(Beginning of DATASET EXTRACT)

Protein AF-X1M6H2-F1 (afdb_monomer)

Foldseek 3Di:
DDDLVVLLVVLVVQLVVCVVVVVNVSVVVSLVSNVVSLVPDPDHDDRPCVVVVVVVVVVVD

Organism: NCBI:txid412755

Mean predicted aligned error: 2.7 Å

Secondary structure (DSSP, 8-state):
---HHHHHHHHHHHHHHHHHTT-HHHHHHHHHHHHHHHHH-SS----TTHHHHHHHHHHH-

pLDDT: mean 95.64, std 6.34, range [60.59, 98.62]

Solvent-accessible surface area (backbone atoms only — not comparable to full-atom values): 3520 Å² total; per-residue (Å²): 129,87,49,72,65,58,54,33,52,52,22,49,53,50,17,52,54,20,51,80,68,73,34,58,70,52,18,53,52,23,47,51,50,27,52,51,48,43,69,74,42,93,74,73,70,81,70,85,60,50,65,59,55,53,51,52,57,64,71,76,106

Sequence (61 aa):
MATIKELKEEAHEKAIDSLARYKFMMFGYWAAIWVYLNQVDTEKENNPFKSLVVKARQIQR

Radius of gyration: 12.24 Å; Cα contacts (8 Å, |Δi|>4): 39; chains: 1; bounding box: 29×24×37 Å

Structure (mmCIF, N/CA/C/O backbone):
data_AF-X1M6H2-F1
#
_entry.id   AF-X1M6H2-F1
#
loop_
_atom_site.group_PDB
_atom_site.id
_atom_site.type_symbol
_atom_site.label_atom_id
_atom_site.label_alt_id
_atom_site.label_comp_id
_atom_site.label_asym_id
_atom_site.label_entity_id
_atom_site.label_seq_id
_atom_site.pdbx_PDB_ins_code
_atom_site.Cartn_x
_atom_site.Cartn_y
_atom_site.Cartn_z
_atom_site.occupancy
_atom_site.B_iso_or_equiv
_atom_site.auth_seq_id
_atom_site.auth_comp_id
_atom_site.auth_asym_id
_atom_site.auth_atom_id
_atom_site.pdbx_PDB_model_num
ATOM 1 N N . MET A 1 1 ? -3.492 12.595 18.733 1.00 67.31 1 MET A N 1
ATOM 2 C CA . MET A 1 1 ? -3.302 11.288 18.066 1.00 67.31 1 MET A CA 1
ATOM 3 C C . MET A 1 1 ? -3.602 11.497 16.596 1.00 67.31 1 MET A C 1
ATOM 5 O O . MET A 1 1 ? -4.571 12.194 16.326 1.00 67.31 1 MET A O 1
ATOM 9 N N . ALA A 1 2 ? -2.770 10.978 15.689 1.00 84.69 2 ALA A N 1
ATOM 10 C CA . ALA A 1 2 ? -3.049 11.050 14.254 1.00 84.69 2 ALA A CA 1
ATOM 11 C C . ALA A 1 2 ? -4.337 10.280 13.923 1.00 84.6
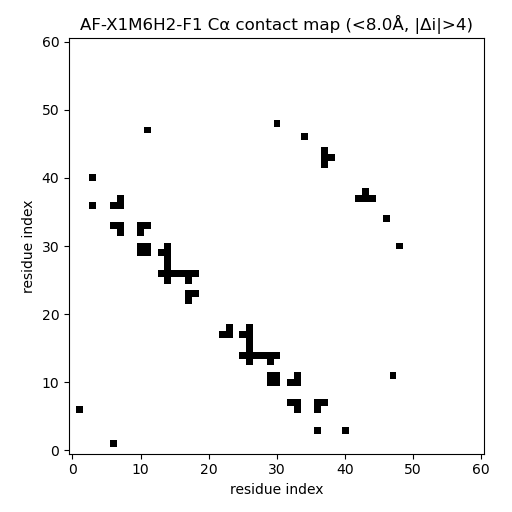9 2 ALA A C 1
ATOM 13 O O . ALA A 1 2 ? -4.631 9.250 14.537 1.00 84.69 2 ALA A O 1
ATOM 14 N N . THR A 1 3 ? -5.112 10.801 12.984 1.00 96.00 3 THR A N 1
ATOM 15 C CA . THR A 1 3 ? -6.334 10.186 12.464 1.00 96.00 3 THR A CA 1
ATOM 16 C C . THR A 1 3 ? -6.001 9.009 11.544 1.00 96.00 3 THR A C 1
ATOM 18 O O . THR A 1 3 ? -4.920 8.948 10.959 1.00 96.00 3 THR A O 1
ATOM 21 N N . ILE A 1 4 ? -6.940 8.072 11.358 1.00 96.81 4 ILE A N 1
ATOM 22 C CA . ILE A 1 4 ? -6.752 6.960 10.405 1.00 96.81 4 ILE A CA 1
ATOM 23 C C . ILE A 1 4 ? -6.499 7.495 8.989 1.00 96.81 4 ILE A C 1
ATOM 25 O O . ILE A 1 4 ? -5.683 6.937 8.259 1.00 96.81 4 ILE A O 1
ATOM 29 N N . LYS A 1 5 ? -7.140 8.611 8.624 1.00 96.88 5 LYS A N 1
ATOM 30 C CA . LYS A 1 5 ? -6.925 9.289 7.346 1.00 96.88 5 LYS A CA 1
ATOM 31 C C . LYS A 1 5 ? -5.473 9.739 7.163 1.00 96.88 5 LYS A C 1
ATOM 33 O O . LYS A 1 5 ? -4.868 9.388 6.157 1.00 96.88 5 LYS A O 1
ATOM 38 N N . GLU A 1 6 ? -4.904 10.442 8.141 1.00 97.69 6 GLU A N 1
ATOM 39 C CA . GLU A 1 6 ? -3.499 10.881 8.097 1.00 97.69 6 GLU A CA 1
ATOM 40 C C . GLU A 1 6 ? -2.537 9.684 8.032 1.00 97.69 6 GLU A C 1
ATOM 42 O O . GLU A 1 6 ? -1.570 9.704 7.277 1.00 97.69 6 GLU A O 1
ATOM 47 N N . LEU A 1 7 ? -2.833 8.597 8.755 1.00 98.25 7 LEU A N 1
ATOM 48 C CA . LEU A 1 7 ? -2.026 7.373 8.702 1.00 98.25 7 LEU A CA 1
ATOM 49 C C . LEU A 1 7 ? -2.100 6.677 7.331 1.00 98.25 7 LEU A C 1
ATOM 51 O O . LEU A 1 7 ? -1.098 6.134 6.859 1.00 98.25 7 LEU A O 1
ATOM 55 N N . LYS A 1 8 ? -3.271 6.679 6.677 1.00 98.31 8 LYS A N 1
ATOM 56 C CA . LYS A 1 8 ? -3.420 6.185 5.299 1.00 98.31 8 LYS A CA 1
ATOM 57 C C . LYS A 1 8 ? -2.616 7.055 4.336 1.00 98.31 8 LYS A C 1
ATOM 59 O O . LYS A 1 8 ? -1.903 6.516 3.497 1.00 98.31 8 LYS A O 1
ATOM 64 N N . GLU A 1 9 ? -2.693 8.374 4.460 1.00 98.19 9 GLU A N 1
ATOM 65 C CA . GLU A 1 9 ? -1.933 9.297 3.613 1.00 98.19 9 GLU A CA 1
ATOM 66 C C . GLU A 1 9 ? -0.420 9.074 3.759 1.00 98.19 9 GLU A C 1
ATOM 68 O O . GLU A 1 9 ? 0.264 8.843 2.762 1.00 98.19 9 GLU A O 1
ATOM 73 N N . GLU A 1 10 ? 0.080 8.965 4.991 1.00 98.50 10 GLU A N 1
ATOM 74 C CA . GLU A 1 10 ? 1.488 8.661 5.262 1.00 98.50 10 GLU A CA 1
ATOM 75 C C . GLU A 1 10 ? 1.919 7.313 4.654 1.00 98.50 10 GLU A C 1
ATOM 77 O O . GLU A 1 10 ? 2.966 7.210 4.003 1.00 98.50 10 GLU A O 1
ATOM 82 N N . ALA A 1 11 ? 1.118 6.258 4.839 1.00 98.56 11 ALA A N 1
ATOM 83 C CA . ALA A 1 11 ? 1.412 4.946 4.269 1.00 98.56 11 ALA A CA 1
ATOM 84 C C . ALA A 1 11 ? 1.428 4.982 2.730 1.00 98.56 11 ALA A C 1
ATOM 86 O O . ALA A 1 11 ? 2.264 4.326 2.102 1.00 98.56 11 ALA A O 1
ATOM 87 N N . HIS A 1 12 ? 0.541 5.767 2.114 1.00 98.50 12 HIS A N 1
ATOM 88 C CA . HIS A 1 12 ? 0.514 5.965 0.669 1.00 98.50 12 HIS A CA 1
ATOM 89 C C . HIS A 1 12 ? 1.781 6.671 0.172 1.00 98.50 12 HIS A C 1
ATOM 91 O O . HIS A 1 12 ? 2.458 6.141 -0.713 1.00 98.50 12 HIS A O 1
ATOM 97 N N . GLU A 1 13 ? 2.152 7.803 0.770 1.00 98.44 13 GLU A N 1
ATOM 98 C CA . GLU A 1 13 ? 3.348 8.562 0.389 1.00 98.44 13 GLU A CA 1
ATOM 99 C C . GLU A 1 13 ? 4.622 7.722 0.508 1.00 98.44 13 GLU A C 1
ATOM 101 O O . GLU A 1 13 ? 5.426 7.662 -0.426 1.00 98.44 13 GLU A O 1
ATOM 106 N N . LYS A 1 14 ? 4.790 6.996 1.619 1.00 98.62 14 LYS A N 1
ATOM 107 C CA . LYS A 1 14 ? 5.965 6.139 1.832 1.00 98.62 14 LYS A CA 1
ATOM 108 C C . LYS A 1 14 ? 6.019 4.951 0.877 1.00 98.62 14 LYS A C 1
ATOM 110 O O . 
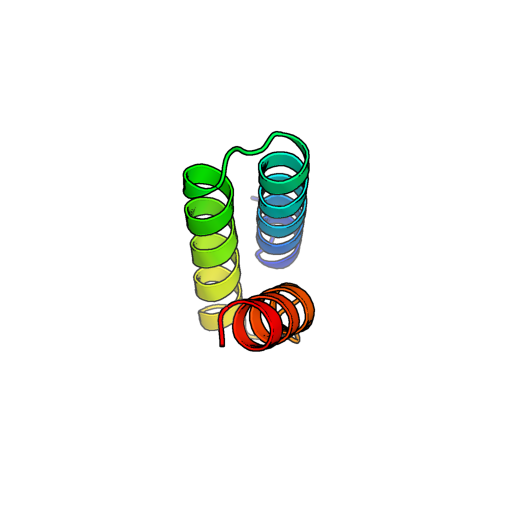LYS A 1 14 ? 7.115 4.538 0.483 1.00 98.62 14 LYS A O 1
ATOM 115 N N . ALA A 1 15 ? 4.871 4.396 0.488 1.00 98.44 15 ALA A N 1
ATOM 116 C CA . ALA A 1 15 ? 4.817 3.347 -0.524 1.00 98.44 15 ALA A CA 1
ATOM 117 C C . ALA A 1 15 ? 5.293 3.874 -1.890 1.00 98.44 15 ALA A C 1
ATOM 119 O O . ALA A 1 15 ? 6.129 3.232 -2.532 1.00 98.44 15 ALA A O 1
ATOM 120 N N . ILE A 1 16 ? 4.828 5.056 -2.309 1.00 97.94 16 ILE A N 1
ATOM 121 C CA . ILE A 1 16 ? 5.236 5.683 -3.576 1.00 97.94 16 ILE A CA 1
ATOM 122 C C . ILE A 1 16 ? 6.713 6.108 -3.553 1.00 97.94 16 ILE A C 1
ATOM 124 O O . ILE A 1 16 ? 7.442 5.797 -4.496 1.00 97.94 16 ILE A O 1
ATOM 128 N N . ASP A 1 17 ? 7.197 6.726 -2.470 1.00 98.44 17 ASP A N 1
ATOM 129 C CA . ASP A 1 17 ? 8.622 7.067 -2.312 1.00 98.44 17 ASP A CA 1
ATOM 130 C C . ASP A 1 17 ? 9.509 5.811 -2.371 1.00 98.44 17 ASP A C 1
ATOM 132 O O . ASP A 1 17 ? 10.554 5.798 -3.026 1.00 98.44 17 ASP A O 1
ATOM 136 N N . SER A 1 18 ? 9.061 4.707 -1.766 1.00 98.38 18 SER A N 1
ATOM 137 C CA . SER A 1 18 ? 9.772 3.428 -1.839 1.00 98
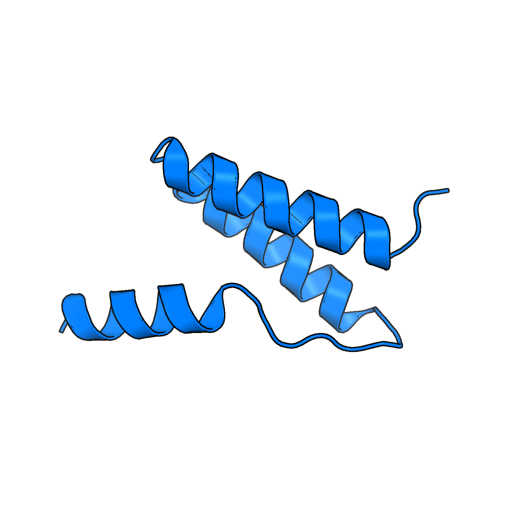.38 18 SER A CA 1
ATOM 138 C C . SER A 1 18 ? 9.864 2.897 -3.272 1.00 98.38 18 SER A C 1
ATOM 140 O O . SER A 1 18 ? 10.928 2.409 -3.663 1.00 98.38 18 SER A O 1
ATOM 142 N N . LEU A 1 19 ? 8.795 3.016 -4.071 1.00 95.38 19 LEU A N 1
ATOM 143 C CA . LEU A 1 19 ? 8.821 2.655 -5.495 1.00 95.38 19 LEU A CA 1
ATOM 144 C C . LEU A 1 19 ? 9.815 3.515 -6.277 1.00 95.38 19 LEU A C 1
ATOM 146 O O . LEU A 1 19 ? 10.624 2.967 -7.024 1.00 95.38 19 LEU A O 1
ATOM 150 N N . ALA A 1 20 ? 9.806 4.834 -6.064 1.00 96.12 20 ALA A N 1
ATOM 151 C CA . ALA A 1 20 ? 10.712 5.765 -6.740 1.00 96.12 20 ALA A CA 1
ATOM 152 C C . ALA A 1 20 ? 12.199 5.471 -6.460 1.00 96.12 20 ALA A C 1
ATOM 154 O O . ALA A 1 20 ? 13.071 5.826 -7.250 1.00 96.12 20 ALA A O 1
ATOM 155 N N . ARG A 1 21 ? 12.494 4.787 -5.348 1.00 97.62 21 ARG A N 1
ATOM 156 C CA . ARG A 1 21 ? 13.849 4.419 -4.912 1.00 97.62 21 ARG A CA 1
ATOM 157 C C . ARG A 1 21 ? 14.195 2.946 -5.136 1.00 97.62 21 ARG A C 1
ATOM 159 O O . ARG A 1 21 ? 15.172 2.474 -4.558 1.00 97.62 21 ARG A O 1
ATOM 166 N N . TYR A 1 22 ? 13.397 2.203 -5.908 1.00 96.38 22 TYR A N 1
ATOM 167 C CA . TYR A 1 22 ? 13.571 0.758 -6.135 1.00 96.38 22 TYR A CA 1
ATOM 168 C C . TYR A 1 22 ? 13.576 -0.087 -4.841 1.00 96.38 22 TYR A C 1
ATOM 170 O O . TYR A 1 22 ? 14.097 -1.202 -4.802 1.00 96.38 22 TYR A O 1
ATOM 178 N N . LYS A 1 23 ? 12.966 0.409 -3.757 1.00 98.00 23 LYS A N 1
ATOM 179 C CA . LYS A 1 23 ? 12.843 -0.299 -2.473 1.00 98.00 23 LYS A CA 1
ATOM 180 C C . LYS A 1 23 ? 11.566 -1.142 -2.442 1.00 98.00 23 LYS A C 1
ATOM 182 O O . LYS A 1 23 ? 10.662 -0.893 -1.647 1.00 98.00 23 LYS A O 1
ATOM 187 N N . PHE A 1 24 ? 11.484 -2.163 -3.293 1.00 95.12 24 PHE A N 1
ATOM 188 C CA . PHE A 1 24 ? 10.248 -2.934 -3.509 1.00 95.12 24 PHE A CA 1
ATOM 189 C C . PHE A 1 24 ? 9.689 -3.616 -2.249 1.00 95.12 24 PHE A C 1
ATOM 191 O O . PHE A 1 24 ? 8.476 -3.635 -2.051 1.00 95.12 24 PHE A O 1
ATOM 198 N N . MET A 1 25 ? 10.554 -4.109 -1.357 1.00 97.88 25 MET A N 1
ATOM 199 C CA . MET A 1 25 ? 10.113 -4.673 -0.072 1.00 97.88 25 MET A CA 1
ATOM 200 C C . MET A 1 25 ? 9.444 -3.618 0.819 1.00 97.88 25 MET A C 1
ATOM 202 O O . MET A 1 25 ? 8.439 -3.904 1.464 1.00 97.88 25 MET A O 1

(End of DATASET EXTRACT)
(Beginning of DATASET EXTRACT)

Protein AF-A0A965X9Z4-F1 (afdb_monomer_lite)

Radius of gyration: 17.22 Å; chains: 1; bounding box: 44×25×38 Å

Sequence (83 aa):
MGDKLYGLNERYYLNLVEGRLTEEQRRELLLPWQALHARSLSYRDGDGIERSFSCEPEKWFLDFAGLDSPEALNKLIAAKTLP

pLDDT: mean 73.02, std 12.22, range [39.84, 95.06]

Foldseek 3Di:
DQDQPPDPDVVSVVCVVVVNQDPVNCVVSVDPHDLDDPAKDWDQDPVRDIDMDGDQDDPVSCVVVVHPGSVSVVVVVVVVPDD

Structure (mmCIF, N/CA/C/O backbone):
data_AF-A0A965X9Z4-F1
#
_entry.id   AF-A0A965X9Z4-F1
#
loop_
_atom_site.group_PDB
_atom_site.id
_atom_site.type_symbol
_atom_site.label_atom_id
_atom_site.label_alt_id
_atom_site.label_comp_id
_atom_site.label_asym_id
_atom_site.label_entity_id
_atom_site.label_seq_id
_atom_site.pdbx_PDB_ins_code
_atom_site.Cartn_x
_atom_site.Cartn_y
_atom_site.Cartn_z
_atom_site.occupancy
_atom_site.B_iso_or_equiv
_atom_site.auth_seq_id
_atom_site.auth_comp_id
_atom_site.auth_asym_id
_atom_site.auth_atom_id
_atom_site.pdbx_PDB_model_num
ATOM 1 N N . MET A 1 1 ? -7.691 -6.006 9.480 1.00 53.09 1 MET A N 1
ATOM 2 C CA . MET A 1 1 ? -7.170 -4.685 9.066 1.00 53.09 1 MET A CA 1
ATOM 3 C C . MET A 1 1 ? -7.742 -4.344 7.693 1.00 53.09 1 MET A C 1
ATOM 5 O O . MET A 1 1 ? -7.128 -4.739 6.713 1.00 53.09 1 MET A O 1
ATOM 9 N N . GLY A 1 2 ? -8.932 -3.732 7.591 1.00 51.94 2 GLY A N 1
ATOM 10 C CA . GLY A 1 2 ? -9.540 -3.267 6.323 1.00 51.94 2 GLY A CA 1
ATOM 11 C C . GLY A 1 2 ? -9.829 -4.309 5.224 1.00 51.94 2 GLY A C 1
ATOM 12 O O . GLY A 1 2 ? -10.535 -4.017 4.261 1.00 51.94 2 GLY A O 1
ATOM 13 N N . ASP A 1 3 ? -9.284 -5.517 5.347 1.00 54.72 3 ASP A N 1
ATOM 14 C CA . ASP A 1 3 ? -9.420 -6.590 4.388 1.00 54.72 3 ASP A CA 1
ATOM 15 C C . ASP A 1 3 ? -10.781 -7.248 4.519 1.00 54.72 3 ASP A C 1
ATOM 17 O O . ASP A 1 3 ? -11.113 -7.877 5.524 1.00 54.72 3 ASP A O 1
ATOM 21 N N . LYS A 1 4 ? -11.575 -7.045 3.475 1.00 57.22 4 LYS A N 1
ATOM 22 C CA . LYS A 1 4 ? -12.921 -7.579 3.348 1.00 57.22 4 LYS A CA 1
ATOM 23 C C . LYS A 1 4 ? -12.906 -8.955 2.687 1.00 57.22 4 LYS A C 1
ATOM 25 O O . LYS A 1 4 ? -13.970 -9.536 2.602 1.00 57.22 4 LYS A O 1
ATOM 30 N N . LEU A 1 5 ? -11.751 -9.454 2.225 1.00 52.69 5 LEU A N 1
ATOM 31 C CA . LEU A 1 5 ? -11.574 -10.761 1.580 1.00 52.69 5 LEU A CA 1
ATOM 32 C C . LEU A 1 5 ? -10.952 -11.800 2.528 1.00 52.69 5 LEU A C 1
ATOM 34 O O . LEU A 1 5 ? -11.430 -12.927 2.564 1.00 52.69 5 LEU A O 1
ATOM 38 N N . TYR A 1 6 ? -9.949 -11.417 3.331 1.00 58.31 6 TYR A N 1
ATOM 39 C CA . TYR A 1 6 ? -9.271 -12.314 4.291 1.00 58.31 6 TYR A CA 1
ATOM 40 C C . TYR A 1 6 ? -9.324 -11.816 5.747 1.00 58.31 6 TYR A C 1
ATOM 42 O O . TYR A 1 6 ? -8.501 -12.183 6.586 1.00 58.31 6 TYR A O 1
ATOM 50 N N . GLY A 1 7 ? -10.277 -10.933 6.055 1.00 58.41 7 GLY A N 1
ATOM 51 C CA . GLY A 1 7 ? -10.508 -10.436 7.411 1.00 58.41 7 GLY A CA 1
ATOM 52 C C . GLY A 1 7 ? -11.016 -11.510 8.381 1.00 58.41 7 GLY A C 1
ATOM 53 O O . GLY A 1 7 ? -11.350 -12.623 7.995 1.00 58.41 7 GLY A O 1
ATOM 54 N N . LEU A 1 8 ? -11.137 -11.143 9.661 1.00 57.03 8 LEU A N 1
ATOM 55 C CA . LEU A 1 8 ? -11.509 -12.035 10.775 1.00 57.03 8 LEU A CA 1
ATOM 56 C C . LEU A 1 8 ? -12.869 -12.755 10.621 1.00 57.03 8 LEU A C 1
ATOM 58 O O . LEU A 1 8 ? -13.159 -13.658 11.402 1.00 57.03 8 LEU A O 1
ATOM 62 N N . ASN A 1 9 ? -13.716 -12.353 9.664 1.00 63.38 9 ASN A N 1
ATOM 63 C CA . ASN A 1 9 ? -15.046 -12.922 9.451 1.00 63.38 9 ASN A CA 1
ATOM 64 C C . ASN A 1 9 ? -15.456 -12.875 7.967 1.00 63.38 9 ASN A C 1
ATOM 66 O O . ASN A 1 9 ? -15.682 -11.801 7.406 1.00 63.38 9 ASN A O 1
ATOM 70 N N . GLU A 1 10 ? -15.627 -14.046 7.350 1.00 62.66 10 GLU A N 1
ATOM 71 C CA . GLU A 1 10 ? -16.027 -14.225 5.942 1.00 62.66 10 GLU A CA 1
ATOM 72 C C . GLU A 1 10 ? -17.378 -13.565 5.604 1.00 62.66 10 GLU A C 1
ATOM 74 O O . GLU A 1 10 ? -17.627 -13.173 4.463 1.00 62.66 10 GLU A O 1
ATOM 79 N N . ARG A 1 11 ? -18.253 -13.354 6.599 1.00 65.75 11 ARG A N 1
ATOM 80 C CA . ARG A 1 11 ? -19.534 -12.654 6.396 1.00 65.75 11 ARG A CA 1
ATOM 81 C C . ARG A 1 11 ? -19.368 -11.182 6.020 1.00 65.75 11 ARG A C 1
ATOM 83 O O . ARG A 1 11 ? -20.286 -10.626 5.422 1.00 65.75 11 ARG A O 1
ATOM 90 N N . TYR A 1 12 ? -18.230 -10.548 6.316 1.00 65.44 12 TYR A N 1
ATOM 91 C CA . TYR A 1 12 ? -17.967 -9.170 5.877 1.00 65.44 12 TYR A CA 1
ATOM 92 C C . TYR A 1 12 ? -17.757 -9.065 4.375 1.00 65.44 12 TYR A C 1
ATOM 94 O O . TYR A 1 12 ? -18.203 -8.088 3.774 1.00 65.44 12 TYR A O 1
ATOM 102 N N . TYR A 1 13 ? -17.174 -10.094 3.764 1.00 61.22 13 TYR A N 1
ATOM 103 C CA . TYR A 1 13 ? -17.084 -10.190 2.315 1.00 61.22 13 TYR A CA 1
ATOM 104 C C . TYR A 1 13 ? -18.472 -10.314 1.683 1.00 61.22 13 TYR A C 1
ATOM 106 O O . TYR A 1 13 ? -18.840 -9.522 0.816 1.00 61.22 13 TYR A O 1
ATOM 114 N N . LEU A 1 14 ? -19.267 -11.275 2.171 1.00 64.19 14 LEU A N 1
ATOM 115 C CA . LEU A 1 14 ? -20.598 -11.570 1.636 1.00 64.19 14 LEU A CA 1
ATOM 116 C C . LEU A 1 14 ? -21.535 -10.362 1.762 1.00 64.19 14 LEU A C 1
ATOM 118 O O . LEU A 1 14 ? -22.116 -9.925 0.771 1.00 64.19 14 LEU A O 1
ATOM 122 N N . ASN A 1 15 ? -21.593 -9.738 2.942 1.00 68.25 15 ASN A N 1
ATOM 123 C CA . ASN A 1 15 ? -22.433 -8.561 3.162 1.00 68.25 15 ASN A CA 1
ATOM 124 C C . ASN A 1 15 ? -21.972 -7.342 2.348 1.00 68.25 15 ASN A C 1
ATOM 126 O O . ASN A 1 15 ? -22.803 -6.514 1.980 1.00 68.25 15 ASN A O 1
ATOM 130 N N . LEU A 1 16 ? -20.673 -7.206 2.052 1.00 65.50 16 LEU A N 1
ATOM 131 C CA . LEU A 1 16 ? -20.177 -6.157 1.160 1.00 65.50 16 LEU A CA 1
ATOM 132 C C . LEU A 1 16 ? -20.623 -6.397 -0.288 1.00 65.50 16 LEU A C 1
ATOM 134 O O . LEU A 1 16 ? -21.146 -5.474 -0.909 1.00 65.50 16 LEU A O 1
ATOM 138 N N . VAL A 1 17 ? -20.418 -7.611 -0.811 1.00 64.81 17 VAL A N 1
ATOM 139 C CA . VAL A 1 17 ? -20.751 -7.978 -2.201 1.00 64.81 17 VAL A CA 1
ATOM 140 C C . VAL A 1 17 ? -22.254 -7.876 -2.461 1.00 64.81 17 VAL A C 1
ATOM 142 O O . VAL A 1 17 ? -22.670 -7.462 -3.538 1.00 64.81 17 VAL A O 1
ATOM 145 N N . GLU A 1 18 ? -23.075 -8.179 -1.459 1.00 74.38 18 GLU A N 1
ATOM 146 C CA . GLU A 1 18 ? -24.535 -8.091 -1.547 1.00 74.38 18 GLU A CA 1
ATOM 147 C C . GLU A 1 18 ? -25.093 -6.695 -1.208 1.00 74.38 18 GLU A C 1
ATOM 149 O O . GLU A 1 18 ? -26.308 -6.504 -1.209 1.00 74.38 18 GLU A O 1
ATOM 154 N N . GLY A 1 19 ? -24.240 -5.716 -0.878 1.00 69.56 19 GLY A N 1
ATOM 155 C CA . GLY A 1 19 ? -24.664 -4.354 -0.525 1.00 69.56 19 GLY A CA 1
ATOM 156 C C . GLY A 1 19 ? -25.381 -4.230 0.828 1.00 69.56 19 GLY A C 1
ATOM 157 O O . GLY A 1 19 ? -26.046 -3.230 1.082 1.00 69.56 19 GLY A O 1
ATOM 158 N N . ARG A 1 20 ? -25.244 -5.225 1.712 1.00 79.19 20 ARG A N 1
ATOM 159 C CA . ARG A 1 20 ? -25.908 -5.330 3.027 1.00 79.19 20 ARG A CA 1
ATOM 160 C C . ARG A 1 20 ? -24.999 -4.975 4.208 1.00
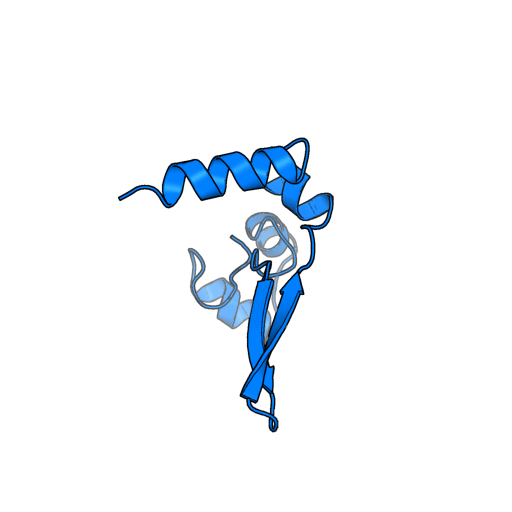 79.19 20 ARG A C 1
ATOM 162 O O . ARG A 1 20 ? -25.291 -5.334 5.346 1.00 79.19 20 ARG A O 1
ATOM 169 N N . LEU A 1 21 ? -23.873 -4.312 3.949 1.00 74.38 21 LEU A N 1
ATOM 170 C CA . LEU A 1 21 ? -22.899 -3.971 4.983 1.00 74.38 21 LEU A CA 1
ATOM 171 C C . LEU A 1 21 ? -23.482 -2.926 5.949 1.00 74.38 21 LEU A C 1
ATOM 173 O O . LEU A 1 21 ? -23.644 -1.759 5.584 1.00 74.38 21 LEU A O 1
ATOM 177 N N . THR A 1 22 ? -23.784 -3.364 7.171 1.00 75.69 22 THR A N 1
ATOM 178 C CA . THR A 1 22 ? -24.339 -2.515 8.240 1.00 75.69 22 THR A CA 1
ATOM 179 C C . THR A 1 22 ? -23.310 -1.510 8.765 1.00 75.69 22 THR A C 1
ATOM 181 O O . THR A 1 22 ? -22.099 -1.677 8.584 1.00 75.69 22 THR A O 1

(End of DATASET EXTRACT)

◆ **EXERCISE REQUIREMENTS**
Give back, word for word, only the lines above from the line holding "Protein AF-X1M6H2-F1 (afdb_monomer)" to the line holding "pLDDT: mean 95.64, std", both included.

◆ **RESPONSE FOR THIS EXERCISE**
Protein AF-X1M6H2-F1 (afdb_monomer)

Foldseek 3Di:
DDDLVVLLVVLVVQLVVCVVVVVNVSVVVSLVSNVVSLVPDPDHDDRPCVVVVVVVVVVVD

Organism: NCBI:txid412755

Mean predicted aligned error: 2.7 Å

Secondary structure (DSSP, 8-state):
---HHHHHHHHHHHHHHHHHTT-HHHHHHHHHHHHHHHHH-SS----TTHHHHHHHHHHH-

pLDDT: mean 95.64, std 6.34, range [60.59, 98.62]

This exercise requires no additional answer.